Visual Tracking of Tanks in Battle City Using Particles Filters

1. Introduction

1.1 Review of Visual Object Tracking

Visual object tracking is a rapidly developing area in computer vision community. The purpose of visual object tracking is to track objects of interests in video or consecutive images. It has various applications such as car surveillance [1], smart room [2], augmented reality [3], etc. The tracking of real-world objects is challenging as a result of environment noise, occlusion, objects interaction, object deformation, change of light, etc. Recently, Kevin Cannons made a comprehensive review of the models and techniques widely used in 2D visual tracking [4]. Other reviews in this field include [5], [6], and [7]. According to [4], common tools of visual object tracking include foreground detection, feature extraction, tracking models, and data association.

Foreground detection aims to detection the objects of interests, which is in contrast to background. Methods for foreground detection fall into three categories. The first category is background subtraction, which assumes a template of background without objects in it [8]. Then the targets are obtained by subtracting the background from the image. The second category is based on image difference. These methods assume moving objects in consecutive frames, which causes the difference in the active areas between temporal adjacent frames. Typical methods include two-frame difference [9], three-frame difference [10], and motion coherence energy [11]. The first two categories assume static camera with static background. To handle non-static cases, additional efforts are necessary to calibrate the background. The third category includes target spotting approaches, which assumes reliable templates for targets [12]. Detectors are trained to compare features from the suspicious region and the template to determine the presence of objects.

Feature extraction methods play an important role in visual object tracking. The aim of feature extraction is to characterize an object as well as to distinguish it from the background and other objects. Good features are able to uniquely identify a certain object from the environment and are insensitive to the deformation or occlusion of the target. Popular features include discrete features, interest points, and regional features. Discrete features include edges and lines of the object which can be detected by edge detectors. Canny's edge detector is one of the most widely used edge detectors currently [13]. Interest points is another class of image features such as the center of a corner. Regional features describe the characteristic of a region in an image. Color histogram is a typical regional feature, which characterize a region by its histogram of RGB (red, green, blue) values or HSV (hue, saturation, brightness) values [14]. Color histogram gains its popularity since its simplicity, light computation, and insensitivity to occlusions or scales.

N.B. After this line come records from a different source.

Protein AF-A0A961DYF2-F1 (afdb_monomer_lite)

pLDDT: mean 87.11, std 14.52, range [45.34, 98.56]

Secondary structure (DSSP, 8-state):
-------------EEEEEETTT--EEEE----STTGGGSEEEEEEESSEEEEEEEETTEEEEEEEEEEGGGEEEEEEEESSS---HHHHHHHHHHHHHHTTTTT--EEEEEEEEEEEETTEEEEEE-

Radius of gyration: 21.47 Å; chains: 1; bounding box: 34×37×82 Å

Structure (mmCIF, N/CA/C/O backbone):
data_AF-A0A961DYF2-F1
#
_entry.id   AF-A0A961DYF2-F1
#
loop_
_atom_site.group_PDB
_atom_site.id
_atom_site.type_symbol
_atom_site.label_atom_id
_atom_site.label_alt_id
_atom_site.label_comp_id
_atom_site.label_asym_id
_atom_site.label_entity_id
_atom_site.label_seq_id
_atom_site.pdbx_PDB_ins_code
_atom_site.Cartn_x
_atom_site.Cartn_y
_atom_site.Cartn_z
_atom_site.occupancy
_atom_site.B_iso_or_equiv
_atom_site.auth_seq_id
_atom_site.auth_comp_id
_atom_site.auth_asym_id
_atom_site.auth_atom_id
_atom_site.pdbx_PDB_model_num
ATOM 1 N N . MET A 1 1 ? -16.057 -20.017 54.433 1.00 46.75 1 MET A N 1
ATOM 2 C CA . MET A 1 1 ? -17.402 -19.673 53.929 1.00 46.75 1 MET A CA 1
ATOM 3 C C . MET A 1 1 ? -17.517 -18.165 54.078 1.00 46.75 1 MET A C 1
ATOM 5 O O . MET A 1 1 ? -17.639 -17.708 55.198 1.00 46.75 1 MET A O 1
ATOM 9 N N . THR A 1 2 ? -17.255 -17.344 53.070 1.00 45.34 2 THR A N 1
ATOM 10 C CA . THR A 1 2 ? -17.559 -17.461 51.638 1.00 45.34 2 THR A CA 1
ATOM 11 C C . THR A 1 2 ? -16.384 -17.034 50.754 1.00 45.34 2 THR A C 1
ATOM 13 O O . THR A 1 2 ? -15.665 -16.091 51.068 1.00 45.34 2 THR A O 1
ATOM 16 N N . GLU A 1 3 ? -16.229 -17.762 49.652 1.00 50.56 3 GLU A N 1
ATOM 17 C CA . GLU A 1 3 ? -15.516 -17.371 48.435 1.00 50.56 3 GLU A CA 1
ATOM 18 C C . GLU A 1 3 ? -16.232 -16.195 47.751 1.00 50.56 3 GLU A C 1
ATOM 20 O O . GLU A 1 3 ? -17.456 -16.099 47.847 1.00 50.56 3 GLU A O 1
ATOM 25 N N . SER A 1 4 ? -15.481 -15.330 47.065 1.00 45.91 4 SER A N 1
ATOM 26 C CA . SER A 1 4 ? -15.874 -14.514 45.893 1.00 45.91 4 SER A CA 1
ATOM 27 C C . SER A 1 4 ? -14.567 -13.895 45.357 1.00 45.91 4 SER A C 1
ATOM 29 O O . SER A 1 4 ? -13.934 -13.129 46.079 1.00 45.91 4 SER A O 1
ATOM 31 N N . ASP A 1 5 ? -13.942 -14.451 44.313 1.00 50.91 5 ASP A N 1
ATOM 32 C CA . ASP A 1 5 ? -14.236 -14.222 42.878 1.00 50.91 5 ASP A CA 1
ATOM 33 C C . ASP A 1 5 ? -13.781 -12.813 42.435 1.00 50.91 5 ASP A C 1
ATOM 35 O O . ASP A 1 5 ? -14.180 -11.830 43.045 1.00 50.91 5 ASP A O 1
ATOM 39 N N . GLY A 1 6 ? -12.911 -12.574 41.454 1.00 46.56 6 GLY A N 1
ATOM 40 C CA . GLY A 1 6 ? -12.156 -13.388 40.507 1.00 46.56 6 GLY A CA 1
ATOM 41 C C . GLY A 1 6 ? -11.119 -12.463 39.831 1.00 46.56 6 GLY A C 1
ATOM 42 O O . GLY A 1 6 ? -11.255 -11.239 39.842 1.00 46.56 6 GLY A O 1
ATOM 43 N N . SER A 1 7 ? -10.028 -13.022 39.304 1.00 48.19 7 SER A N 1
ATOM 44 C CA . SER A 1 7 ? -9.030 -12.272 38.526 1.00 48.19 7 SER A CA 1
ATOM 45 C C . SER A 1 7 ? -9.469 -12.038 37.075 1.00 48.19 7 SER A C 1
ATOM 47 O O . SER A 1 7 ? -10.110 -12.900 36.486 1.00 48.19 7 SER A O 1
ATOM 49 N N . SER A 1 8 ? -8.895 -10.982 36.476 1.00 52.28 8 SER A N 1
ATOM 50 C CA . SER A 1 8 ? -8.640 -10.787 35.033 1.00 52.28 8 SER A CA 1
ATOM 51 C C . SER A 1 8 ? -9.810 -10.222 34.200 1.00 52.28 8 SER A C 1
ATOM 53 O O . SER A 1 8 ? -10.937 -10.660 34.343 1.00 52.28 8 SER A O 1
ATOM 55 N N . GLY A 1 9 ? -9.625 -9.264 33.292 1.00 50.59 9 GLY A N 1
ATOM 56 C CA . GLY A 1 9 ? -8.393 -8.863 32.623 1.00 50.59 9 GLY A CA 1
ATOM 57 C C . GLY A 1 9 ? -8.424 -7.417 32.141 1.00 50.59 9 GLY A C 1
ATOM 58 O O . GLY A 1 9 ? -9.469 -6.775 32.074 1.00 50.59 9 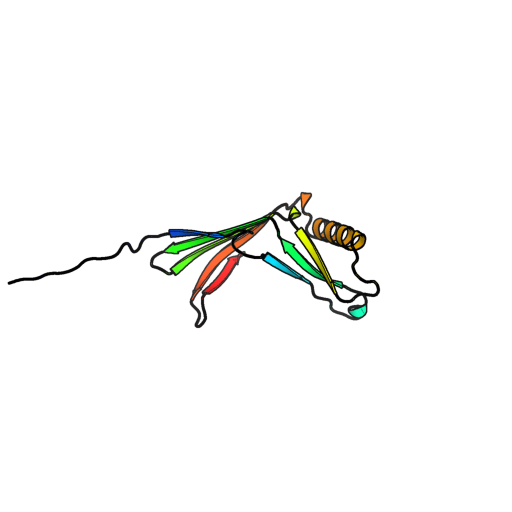GLY A O 1
ATOM 59 N N . SER A 1 10 ? -7.239 -6.900 31.836 1.00 57.00 10 SER A N 1
ATOM 60 C CA . SER A 1 10 ? -7.078 -5.635 31.134 1.00 57.00 10 SER A CA 1
ATOM 61 C C . SER A 1 10 ? -7.689 -5.766 29.741 1.00 57.00 10 SER A C 1
ATOM 63 O O . SER A 1 10 ? -7.026 -6.243 28.821 1.00 57.00 10 SER A O 1
ATOM 65 N N . ASP A 1 11 ? -8.935 -5.334 29.583 1.00 66.62 11 ASP A N 1
ATOM 66 C CA . ASP A 1 11 ? -9.530 -5.017 28.284 1.00 66.62 11 ASP A CA 1
ATOM 67 C C . ASP A 1 11 ? -8.913 -3.683 27.825 1.00 66.62 11 ASP A C 1
ATOM 69 O O . ASP A 1 11 ? -9.491 -2.605 27.920 1.00 66.62 11 ASP A O 1
ATOM 73 N N . GLY A 1 12 ? -7.611 -3.736 27.546 1.00 75.94 12 GLY A N 1
ATOM 74 C CA . GLY A 1 12 ? -6.775 -2.570 27.309 1.00 75.94 12 GLY A CA 1
ATOM 75 C C . GLY A 1 12 ? -6.687 -2.272 25.825 1.00 75.94 12 GLY A C 1
ATOM 76 O O . GLY A 1 12 ? -6.356 -3.160 25.035 1.00 75.94 12 GLY A O 1
ATOM 77 N N . SER A 1 13 ? -6.921 -1.017 25.450 1.00 89.44 13 SER A N 1
ATOM 78 C CA . SER A 1 13 ? -6.659 -0.567 24.090 1.00 89.44 13 SER A CA 1
ATOM 79 C C . SER A 1 13 ? -5.171 -0.748 23.752 1.00 89.44 13 SER A C 1
ATOM 81 O O . SER A 1 13 ? -4.294 -0.508 24.588 1.00 89.44 13 SER A O 1
ATOM 83 N N . SER A 1 14 ? -4.862 -1.175 22.529 1.00 95.19 14 SER A N 1
ATOM 84 C CA . SER A 1 14 ? -3.484 -1.361 22.067 1.00 95.19 14 SER A CA 1
ATOM 85 C C . SER A 1 14 ? -3.298 -0.879 20.631 1.00 95.19 14 SER A C 1
ATOM 87 O O . SER A 1 14 ? -4.215 -0.938 19.818 1.00 95.19 14 SER A O 1
ATOM 89 N N . SER A 1 15 ? -2.095 -0.400 20.318 1.00 95.56 15 SER A N 1
ATOM 90 C CA . SER A 1 15 ? -1.739 0.112 18.992 1.00 95.56 15 SER A CA 1
ATOM 91 C C . SER A 1 15 ? -0.723 -0.808 18.342 1.00 95.56 15 SER A C 1
ATOM 93 O O . SER A 1 15 ? 0.347 -1.041 18.905 1.00 95.56 15 SER A O 1
ATOM 95 N N . TRP A 1 16 ? -1.035 -1.316 17.156 1.00 95.94 16 TRP A N 1
ATOM 96 C CA . TRP A 1 16 ? -0.134 -2.160 16.374 1.00 95.94 16 TRP A CA 1
ATOM 97 C C . TRP A 1 16 ? 0.369 -1.384 15.164 1.00 95.94 16 TRP A C 1
ATOM 99 O O . TRP A 1 16 ? -0.416 -0.715 14.494 1.00 95.94 16 TRP A O 1
ATOM 109 N N . SER A 1 17 ? 1.662 -1.499 14.870 1.00 96.88 17 SER A N 1
ATOM 110 C CA . SER A 1 17 ? 2.291 -0.874 13.705 1.00 96.88 17 SER A CA 1
ATOM 111 C C . SER A 1 17 ? 2.845 -1.945 12.775 1.00 96.88 17 SER A C 1
ATOM 113 O O . SER A 1 17 ? 3.454 -2.908 13.233 1.00 96.88 17 SER A O 1
ATOM 115 N N . LEU A 1 18 ? 2.612 -1.764 11.480 1.00 97.50 18 LEU A N 1
ATOM 116 C CA . LEU A 1 18 ? 3.062 -2.632 10.399 1.00 97.50 18 LEU A CA 1
ATOM 117 C C . LEU A 1 18 ? 3.814 -1.787 9.375 1.00 97.50 18 LEU A C 1
ATOM 119 O O . LEU A 1 18 ? 3.408 -0.665 9.075 1.00 97.50 18 LEU A O 1
ATOM 123 N N . ASP A 1 19 ? 4.867 -2.341 8.800 1.00 97.69 19 ASP A N 1
ATOM 124 C CA . ASP A 1 19 ? 5.679 -1.691 7.774 1.00 97.69 19 ASP A CA 1
ATOM 125 C C . ASP A 1 19 ? 6.304 -2.742 6.835 1.00 97.69 19 ASP A C 1
ATOM 127 O O . ASP A 1 19 ? 5.904 -3.911 6.835 1.00 97.69 19 ASP A O 1
ATOM 131 N N . ALA A 1 20 ? 7.274 -2.337 6.014 1.00 96.31 20 ALA A N 1
ATOM 132 C CA . ALA A 1 20 ? 7.921 -3.204 5.034 1.00 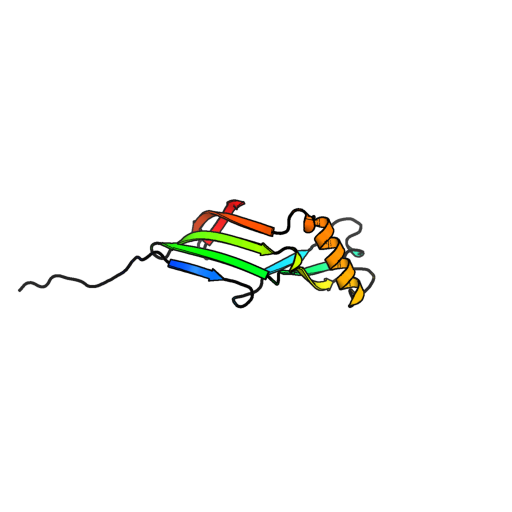96.31 20 ALA A CA 1
ATOM 133 C C . ALA A 1 20 ? 8.661 -4.419 5.637 1.00 96.31 20 ALA A C 1
ATOM 135 O O . ALA A 1 20 ? 8.840 -5.410 4.930 1.00 96.31 20 ALA A O 1
ATOM 136 N N . ASP A 1 21 ? 9.051 -4.386 6.913 1.00 96.75 21 ASP A N 1
ATOM 137 C CA . ASP A 1 21 ? 9.603 -5.545 7.626 1.00 96.75 21 ASP A CA 1
ATOM 138 C C . ASP A 1 21 ? 8.506 -6.520 8.095 1.00 96.75 21 ASP A C 1
ATOM 140 O O . ASP A 1 21 ? 8.755 -7.709 8.297 1.00 96.75 21 ASP A O 1
ATOM 144 N N . SER A 1 22 ? 7.267 -6.037 8.227 1.00 96.00 22 SER A N 1
ATOM 145 C CA . SER A 1 22 ? 6.105 -6.839 8.635 1.00 96.00 22 SER A CA 1
ATOM 146 C C . SER A 1 22 ? 5.396 -7.522 7.459 1.00 96.00 22 SER A C 1
ATOM 148 O O . SER A 1 22 ? 4.618 -8.455 7.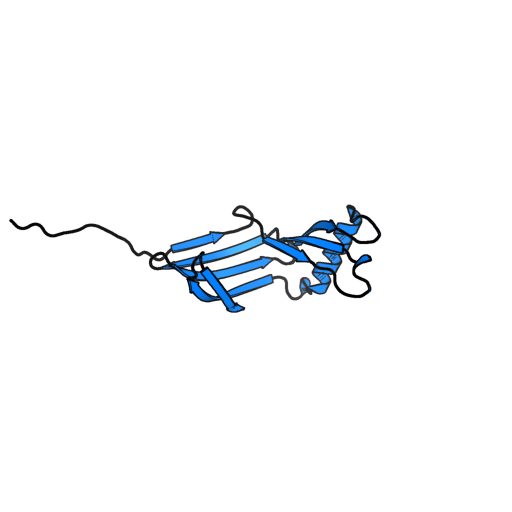665 1.00 96.00 22 SER A O 1
ATOM 150 N N . GLY A 1 23 ? 5.620 -7.063 6.224 1.00 95.06 23 GLY A N 1
ATOM 151 C CA . GLY A 1 23 ? 4.959 -7.611 5.043 1.00 95.06 23 GLY A CA 1
ATOM 152 C C . GLY A 1 23 ? 5.211 -6.828 3.757 1.00 95.06 23 GLY A C 1
ATOM 153 O O . GLY A 1 23 ? 6.131 -6.023 3.645 1.00 95.06 23 GLY A O 1
ATOM 154 N N . GLU A 1 24 ? 4.364 -7.059 2.753 1.00 96.62 24 GLU A N 1
ATOM 155 C CA . GLU A 1 24 ? 4.480 -6.434 1.435 1.00 96.62 24 GLU A CA 1
ATOM 156 C C . GLU A 1 24 ? 3.232 -5.635 1.055 1.00 96.62 24 GLU A C 1
ATOM 158 O O . GLU A 1 24 ? 2.102 -6.094 1.213 1.00 96.62 24 GLU A O 1
ATOM 163 N N . LEU A 1 25 ? 3.447 -4.459 0.464 1.00 96.75 25 LEU A N 1
ATOM 164 C CA . LEU A 1 25 ? 2.403 -3.696 -0.206 1.00 96.75 25 LEU A CA 1
ATOM 165 C C . LEU A 1 25 ? 2.669 -3.711 -1.713 1.00 96.75 25 LEU A C 1
ATOM 167 O O . LEU A 1 25 ? 3.644 -3.120 -2.189 1.00 96.75 25 LEU A O 1
ATOM 171 N N . ARG A 1 26 ? 1.807 -4.406 -2.466 1.00 96.25 26 ARG A N 1
ATOM 172 C CA . ARG A 1 26 ? 1.935 -4.563 -3.921 1.00 96.25 26 ARG A CA 1
ATOM 173 C C . ARG A 1 26 ? 0.751 -3.974 -4.678 1.00 96.25 26 ARG A C 1
ATOM 175 O O . ARG A 1 26 ? -0.400 -4.164 -4.302 1.00 96.25 26 ARG A O 1
ATOM 182 N N . ILE A 1 27 ? 1.050 -3.317 -5.795 1.00 93.06 27 ILE A N 1
ATOM 183 C CA . ILE A 1 27 ? 0.074 -2.858 -6.783 1.00 93.06 27 ILE A CA 1
ATOM 184 C C . ILE A 1 27 ? 0.211 -3.736 -8.023 1.00 93.06 27 ILE A C 1
ATOM 186 O O . ILE A 1 27 ? 1.300 -3.874 -8.586 1.00 93.06 27 ILE A O 1
ATOM 190 N N . LEU A 1 28 ? -0.907 -4.315 -8.453 1.00 91.50 28 LEU A N 1
ATOM 191 C CA . LEU A 1 28 ? -0.998 -5.114 -9.669 1.00 91.50 28 LEU A CA 1
ATOM 192 C C . LEU A 1 28 ? -1.759 -4.317 -10.721 1.00 91.50 28 LEU A C 1
ATOM 194 O O . LEU A 1 28 ? -2.895 -3.904 -10.485 1.00 91.50 28 LEU A O 1
ATOM 198 N N . THR A 1 29 ? -1.148 -4.097 -11.882 1.00 88.75 29 THR A N 1
ATOM 199 C CA . THR A 1 29 ? -1.826 -3.414 -12.987 1.00 88.75 29 THR A CA 1
ATOM 200 C C . THR A 1 29 ? -2.376 -4.416 -13.996 1.00 88.75 29 THR A C 1
ATOM 202 O O . THR A 1 29 ? -1.740 -5.413 -14.345 1.00 88.75 29 THR A O 1
ATOM 205 N N . GLY A 1 30 ? -3.591 -4.148 -14.470 1.00 85.00 30 GLY A N 1
ATOM 206 C CA . GLY A 1 30 ? -4.220 -4.886 -15.560 1.00 85.00 30 GLY A CA 1
ATOM 207 C C . GLY A 1 30 ? -3.998 -4.217 -16.916 1.00 85.00 30 GLY A C 1
ATOM 208 O O . GLY A 1 30 ? -3.586 -3.063 -17.007 1.00 85.00 30 GLY A O 1
ATOM 209 N N . VAL A 1 31 ? -4.339 -4.942 -17.980 1.00 81.56 31 VAL A N 1
ATOM 210 C CA . VAL A 1 31 ? -4.446 -4.410 -19.346 1.00 81.56 31 VAL A CA 1
ATOM 211 C C . VAL A 1 31 ? -5.844 -4.711 -19.877 1.00 81.56 31 VAL A C 1
ATOM 213 O O . VAL A 1 31 ? -6.347 -5.817 -19.692 1.00 81.56 31 VAL A O 1
ATOM 216 N N . ALA A 1 32 ? -6.485 -3.740 -20.527 1.00 73.25 32 ALA A N 1
ATOM 217 C CA . ALA A 1 32 ? -7.839 -3.884 -21.061 1.00 73.25 32 ALA A CA 1
ATOM 218 C C . ALA A 1 32 ? -7.986 -3.185 -22.424 1.00 73.25 32 ALA A C 1
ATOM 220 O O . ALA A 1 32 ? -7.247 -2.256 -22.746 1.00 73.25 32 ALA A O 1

According to whether a method makes predictions, a tracking model can be classified into deterministic method or stochastic method [15]. Deterministic methods typically track by iteratively seeking a region in an image which has maximum similarity with a given template. Mean-shift algorithm is a typical deterministic method [14]. In contrast, stochastic methods employ statistical models such as Kalman filters and particle filters for object tracking [16]. These models execute prediction and updating repetitively. Kalman filters are based on the Gaussian assumption which particle filters use Monte Carlo representation to relieve this constraint.

When multiple objects are detected, data association techniques help to recognize the same object in different frames, in order to reveal the temporal motion for each object. The simplest data association method is nearest neighbor algorithm [17] which associate two objects by minimum spatial distance.

1.2 Description of the Project

"Battle City" is a famous electronic game where one or two players each controls a tank and fires on enemies in a predefined map. A scene of the game is displayed in Figure 1.

Figure 1: A scene of Battle City

The yellow and the green rectangles at the bottom of the image are tanks controlled by the players. The red and white bricks denote walls, and the white tanks are enemies. In this paper, we apply visual object tracking methods to the game "Battle City" with the following considerations:

  • The background is static and simple.
  • The objects are very different in color with the environment.
  • The popularity of this game will make this application interesting.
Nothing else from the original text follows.